Chronic thromboembolic pulmonary hypertension: at the heart of the pulmonary arteries

Chronic thromboembolic pulmonary hypertension (CTEPH) is the most severe long-term consequence of acute pulmonary embolism (PE) and is frequently diagnosed at an advanced stage. It is characterized by thromboembolic pulmonary vascular lesions, persisting despite adequate anticoagulant therapy and leading to increased pulmonary artery pressures and secondary microvascular vasculopathy. Initially, the right ventricle will adapt to the increased pulmonary pressures by increasing its wall thickness (hypertrophy). However, as the disease advances and pulmonary pressures increase even more, the right ventricle will dilate and eventually, if left untreated, right ventricular failure will occur.

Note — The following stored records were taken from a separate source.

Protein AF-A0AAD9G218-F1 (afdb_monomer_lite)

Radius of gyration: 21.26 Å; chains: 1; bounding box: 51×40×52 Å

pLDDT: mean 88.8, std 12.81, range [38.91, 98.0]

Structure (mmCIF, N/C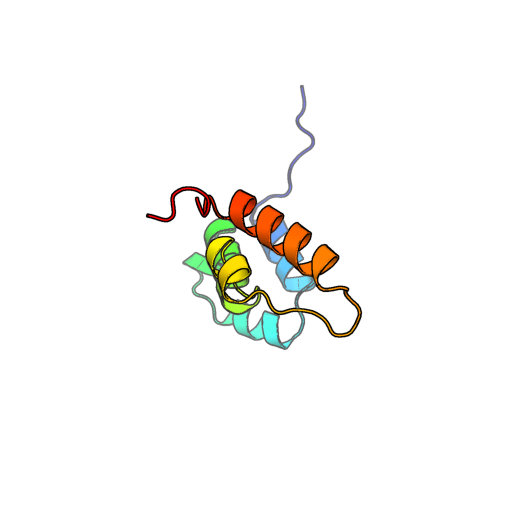A/C/O backbone):
data_AF-A0AAD9G218-F1
#
_entry.id   AF-A0AAD9G218-F1
#
loop_
_atom_site.group_PDB
_atom_site.id
_atom_site.type_symbol
_atom_site.label_atom_id
_atom_site.label_alt_id
_atom_site.label_comp_id
_atom_site.label_asym_id
_atom_site.label_entity_id
_atom_site.label_seq_id
_atom_site.pdbx_PDB_ins_code
_atom_site.Cartn_x
_atom_site.Cartn_y
_atom_site.Cartn_z
_atom_site.occupancy
_atom_site.B_iso_or_equiv
_atom_site.auth_seq_id
_atom_site.auth_comp_id
_atom_site.auth_asym_id
_atom_site.auth_atom_id
_atom_site.pdbx_PDB_model_num
ATOM 1 N N . MET A 1 1 ? 5.093 21.902 28.678 1.00 38.91 1 MET A N 1
ATOM 2 C CA . MET A 1 1 ? 4.958 21.862 27.206 1.00 38.91 1 MET A CA 1
ATOM 3 C C . MET A 1 1 ? 3.639 21.180 26.881 1.00 38.91 1 MET A C 1
ATOM 5 O O . MET A 1 1 ? 3.511 19.995 27.150 1.00 38.91 1 MET A O 1
ATOM 9 N N . ALA A 1 2 ? 2.631 21.927 26.427 1.00 42.53 2 ALA A N 1
ATOM 10 C CA . ALA A 1 2 ? 1.354 21.346 26.017 1.00 42.53 2 ALA A CA 1
ATOM 11 C C . ALA A 1 2 ? 1.544 20.690 24.644 1.00 42.53 2 ALA A C 1
ATOM 13 O O . ALA A 1 2 ? 1.818 21.382 23.665 1.00 42.53 2 ALA A O 1
ATOM 14 N N . SER A 1 3 ? 1.452 19.363 24.571 1.00 48.81 3 SER A N 1
ATOM 15 C CA . SER A 1 3 ? 1.311 18.681 23.289 1.00 48.81 3 SER A CA 1
ATOM 16 C C . SER A 1 3 ? -0.010 19.141 22.674 1.00 48.81 3 SER A C 1
ATOM 18 O O . SER A 1 3 ? -1.070 18.995 23.282 1.00 48.81 3 SER A O 1
ATOM 20 N N . GLN A 1 4 ? 0.042 19.746 21.486 1.00 50.41 4 GLN A N 1
ATOM 21 C CA . GLN A 1 4 ? -1.164 19.967 20.693 1.00 50.41 4 GLN A CA 1
ATOM 22 C C . GLN A 1 4 ? -1.916 18.633 20.592 1.00 50.41 4 GLN A C 1
ATOM 24 O O . GLN A 1 4 ? -1.358 17.621 20.164 1.00 50.41 4 GLN A O 1
ATOM 29 N N . GLY A 1 5 ? -3.151 18.627 21.096 1.00 55.09 5 GLY A N 1
ATOM 30 C CA . GLY A 1 5 ? -3.939 17.427 21.340 1.00 55.09 5 GLY A CA 1
ATOM 31 C C . GLY A 1 5 ? -4.150 16.611 20.071 1.00 55.09 5 GLY A C 1
ATOM 32 O O . GLY A 1 5 ? -4.881 17.015 19.167 1.00 55.09 5 GLY A O 1
ATOM 33 N N . GLY A 1 6 ? -3.524 15.437 20.013 1.00 82.25 6 GLY A N 1
ATOM 34 C CA . GLY A 1 6 ? -3.796 14.458 18.970 1.00 82.25 6 GLY A CA 1
ATOM 35 C C . GLY A 1 6 ? -5.257 14.008 19.018 1.00 82.25 6 GLY A C 1
ATOM 36 O O . GLY A 1 6 ? -5.847 13.870 20.089 1.00 82.25 6 GLY A O 1
ATOM 37 N N . TRP A 1 7 ? -5.854 13.759 17.852 1.00 86.56 7 TRP A N 1
ATOM 38 C CA . TRP A 1 7 ? -7.208 13.210 17.782 1.00 86.56 7 TRP A CA 1
ATOM 39 C C . TRP A 1 7 ? -7.324 11.898 18.555 1.00 86.56 7 TRP A C 1
ATOM 41 O O . TRP A 1 7 ? -6.486 11.005 18.400 1.00 86.56 7 TRP A O 1
ATOM 51 N N . SER A 1 8 ? -8.416 11.759 19.311 1.00 91.06 8 SER A N 1
ATOM 52 C CA . SER A 1 8 ? -8.760 10.503 19.976 1.00 91.06 8 SER A CA 1
ATOM 53 C C . SER A 1 8 ? -8.999 9.380 18.957 1.00 91.06 8 SER A C 1
ATOM 55 O O . SER A 1 8 ? -9.429 9.631 17.828 1.00 91.06 8 SER A O 1
ATOM 57 N N . THR A 1 9 ? -8.800 8.123 19.365 1.00 90.12 9 THR A N 1
ATOM 58 C CA . THR A 1 9 ? -9.132 6.937 18.551 1.00 90.12 9 THR A CA 1
ATOM 59 C C . THR A 1 9 ? -10.568 6.986 18.033 1.00 90.12 9 THR A C 1
ATOM 61 O O . THR A 1 9 ? -10.812 6.766 16.849 1.00 90.12 9 THR A O 1
ATOM 64 N N . LYS A 1 10 ? -11.521 7.366 18.892 1.00 91.12 10 LYS A N 1
ATOM 65 C CA . LYS A 1 10 ? -12.933 7.494 18.517 1.00 91.12 10 LYS A CA 1
ATOM 66 C C . LYS A 1 10 ? -13.136 8.545 17.421 1.00 91.12 10 LYS A C 1
ATOM 68 O O . LYS A 1 10 ? -13.881 8.289 16.480 1.00 91.12 10 LYS A O 1
ATOM 73 N N . THR A 1 11 ? -12.454 9.688 17.520 1.00 93.94 11 THR A N 1
ATOM 74 C CA . THR A 1 11 ? -12.489 10.749 16.501 1.00 93.94 11 THR A CA 1
ATOM 75 C C . THR A 1 11 ? -11.944 10.242 15.167 1.00 93.94 11 THR A C 1
ATOM 77 O O . THR A 1 11 ? -12.606 10.401 14.148 1.00 93.94 11 THR A O 1
ATOM 80 N N . ARG A 1 12 ? -10.792 9.555 15.171 1.00 92.56 12 ARG A N 1
ATOM 81 C CA . ARG A 1 12 ? -10.183 8.992 13.951 1.00 92.56 12 ARG A CA 1
ATOM 82 C C . ARG A 1 12 ? -11.096 7.988 13.249 1.00 92.56 12 ARG A C 1
ATOM 84 O O . ARG A 1 12 ? -11.223 8.024 12.030 1.00 92.56 12 ARG A O 1
ATOM 91 N N . ILE A 1 13 ? -11.748 7.113 14.014 1.00 93.88 13 ILE A N 1
ATOM 92 C CA . ILE A 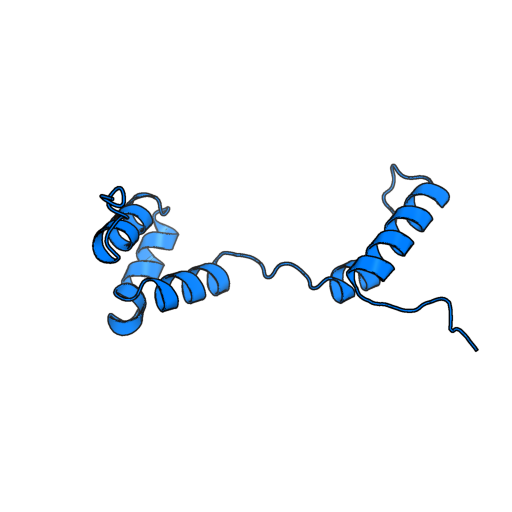1 13 ? -12.659 6.092 13.481 1.00 93.88 13 ILE A CA 1
ATOM 93 C C . ILE A 1 13 ? -13.897 6.732 12.840 1.00 93.88 13 ILE A C 1
ATOM 95 O O . ILE A 1 13 ? -14.303 6.329 11.751 1.00 93.88 13 ILE A O 1
ATOM 99 N N . GLN A 1 14 ? -14.494 7.729 13.500 1.00 93.12 14 GLN A N 1
ATOM 100 C CA . GLN A 1 14 ? -15.655 8.438 12.955 1.00 93.12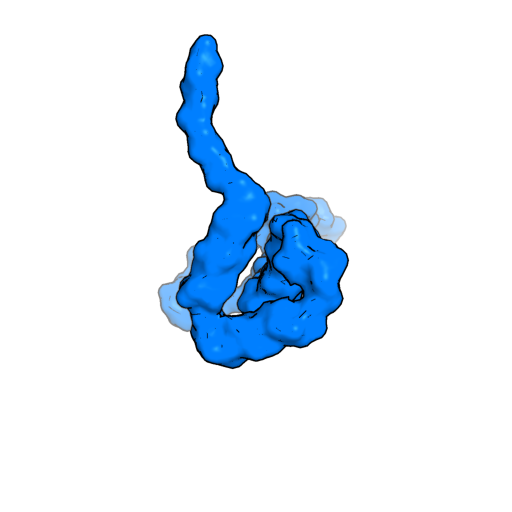 14 GLN A CA 1
ATOM 101 C C . GLN A 1 14 ? -15.294 9.216 11.690 1.00 93.12 14 GLN A C 1
ATOM 103 O O . GLN A 1 14 ? -15.992 9.094 10.685 1.00 93.12 14 GLN A O 1
ATOM 108 N N . GLU A 1 15 ? -14.174 9.942 11.712 1.00 93.88 15 GLU A N 1
ATOM 109 C CA . GLU A 1 15 ? -13.705 10.691 10.547 1.00 93.88 15 GLU A CA 1
ATOM 110 C C . GLU A 1 15 ? -13.430 9.759 9.362 1.00 93.88 15 GLU A C 1
ATOM 112 O O . GLU A 1 15 ? -13.894 10.021 8.253 1.00 93.88 15 GLU A O 1
ATOM 117 N N . LEU A 1 16 ? -12.768 8.616 9.594 1.00 91.50 16 LEU A N 1
ATOM 118 C CA . LEU A 1 16 ? -12.567 7.605 8.556 1.00 91.50 16 LEU A CA 1
ATOM 119 C C . LEU A 1 16 ? -13.908 7.175 7.954 1.00 91.50 16 LEU A C 1
ATOM 121 O O . LEU A 1 16 ? -14.076 7.237 6.740 1.00 91.50 16 LEU A O 1
ATOM 125 N N . LYS A 1 17 ? -14.876 6.781 8.791 1.00 91.75 17 LYS A N 1
ATOM 126 C CA . LYS A 1 17 ? -16.187 6.308 8.331 1.00 91.75 17 LYS A CA 1
ATOM 127 C C . LYS A 1 17 ? -16.905 7.340 7.454 1.00 91.75 17 LYS A C 1
ATOM 129 O O . LYS A 1 17 ? -17.542 6.944 6.481 1.00 91.75 17 LYS A O 1
ATOM 134 N N . LEU A 1 18 ? -16.788 8.633 7.764 1.00 93.75 18 LEU A N 1
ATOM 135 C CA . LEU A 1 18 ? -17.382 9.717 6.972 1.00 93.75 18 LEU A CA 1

Pulmonary endarterectomy (PEA) is the gold standard treatment for patients with CTEPH, in which the obstructive thromboembolic lesions are surgically removed. PEA results in significant hemodynamic and functional improvement. However, some patients will have residual pulmonary hypertension (PH) or exercise intolerance after PEA. To investigate the mechanism of residual pulmonary hypertension and exercise intolerance after PEA, it is important to understand CTEPH from both the perspective of the pulmonary arteries and the right ventricle.
In this thesis we aimed to improve our understanding of CTEPH, from early detection of the disease to long-term management after treatment, in order to contribute to earlier recognition of CTEPH and a better patient selection for PEA. To accomplish our aim we investigated the manifestations of CTEPH in two locations: in the pulmonary arteries and the right ventricle.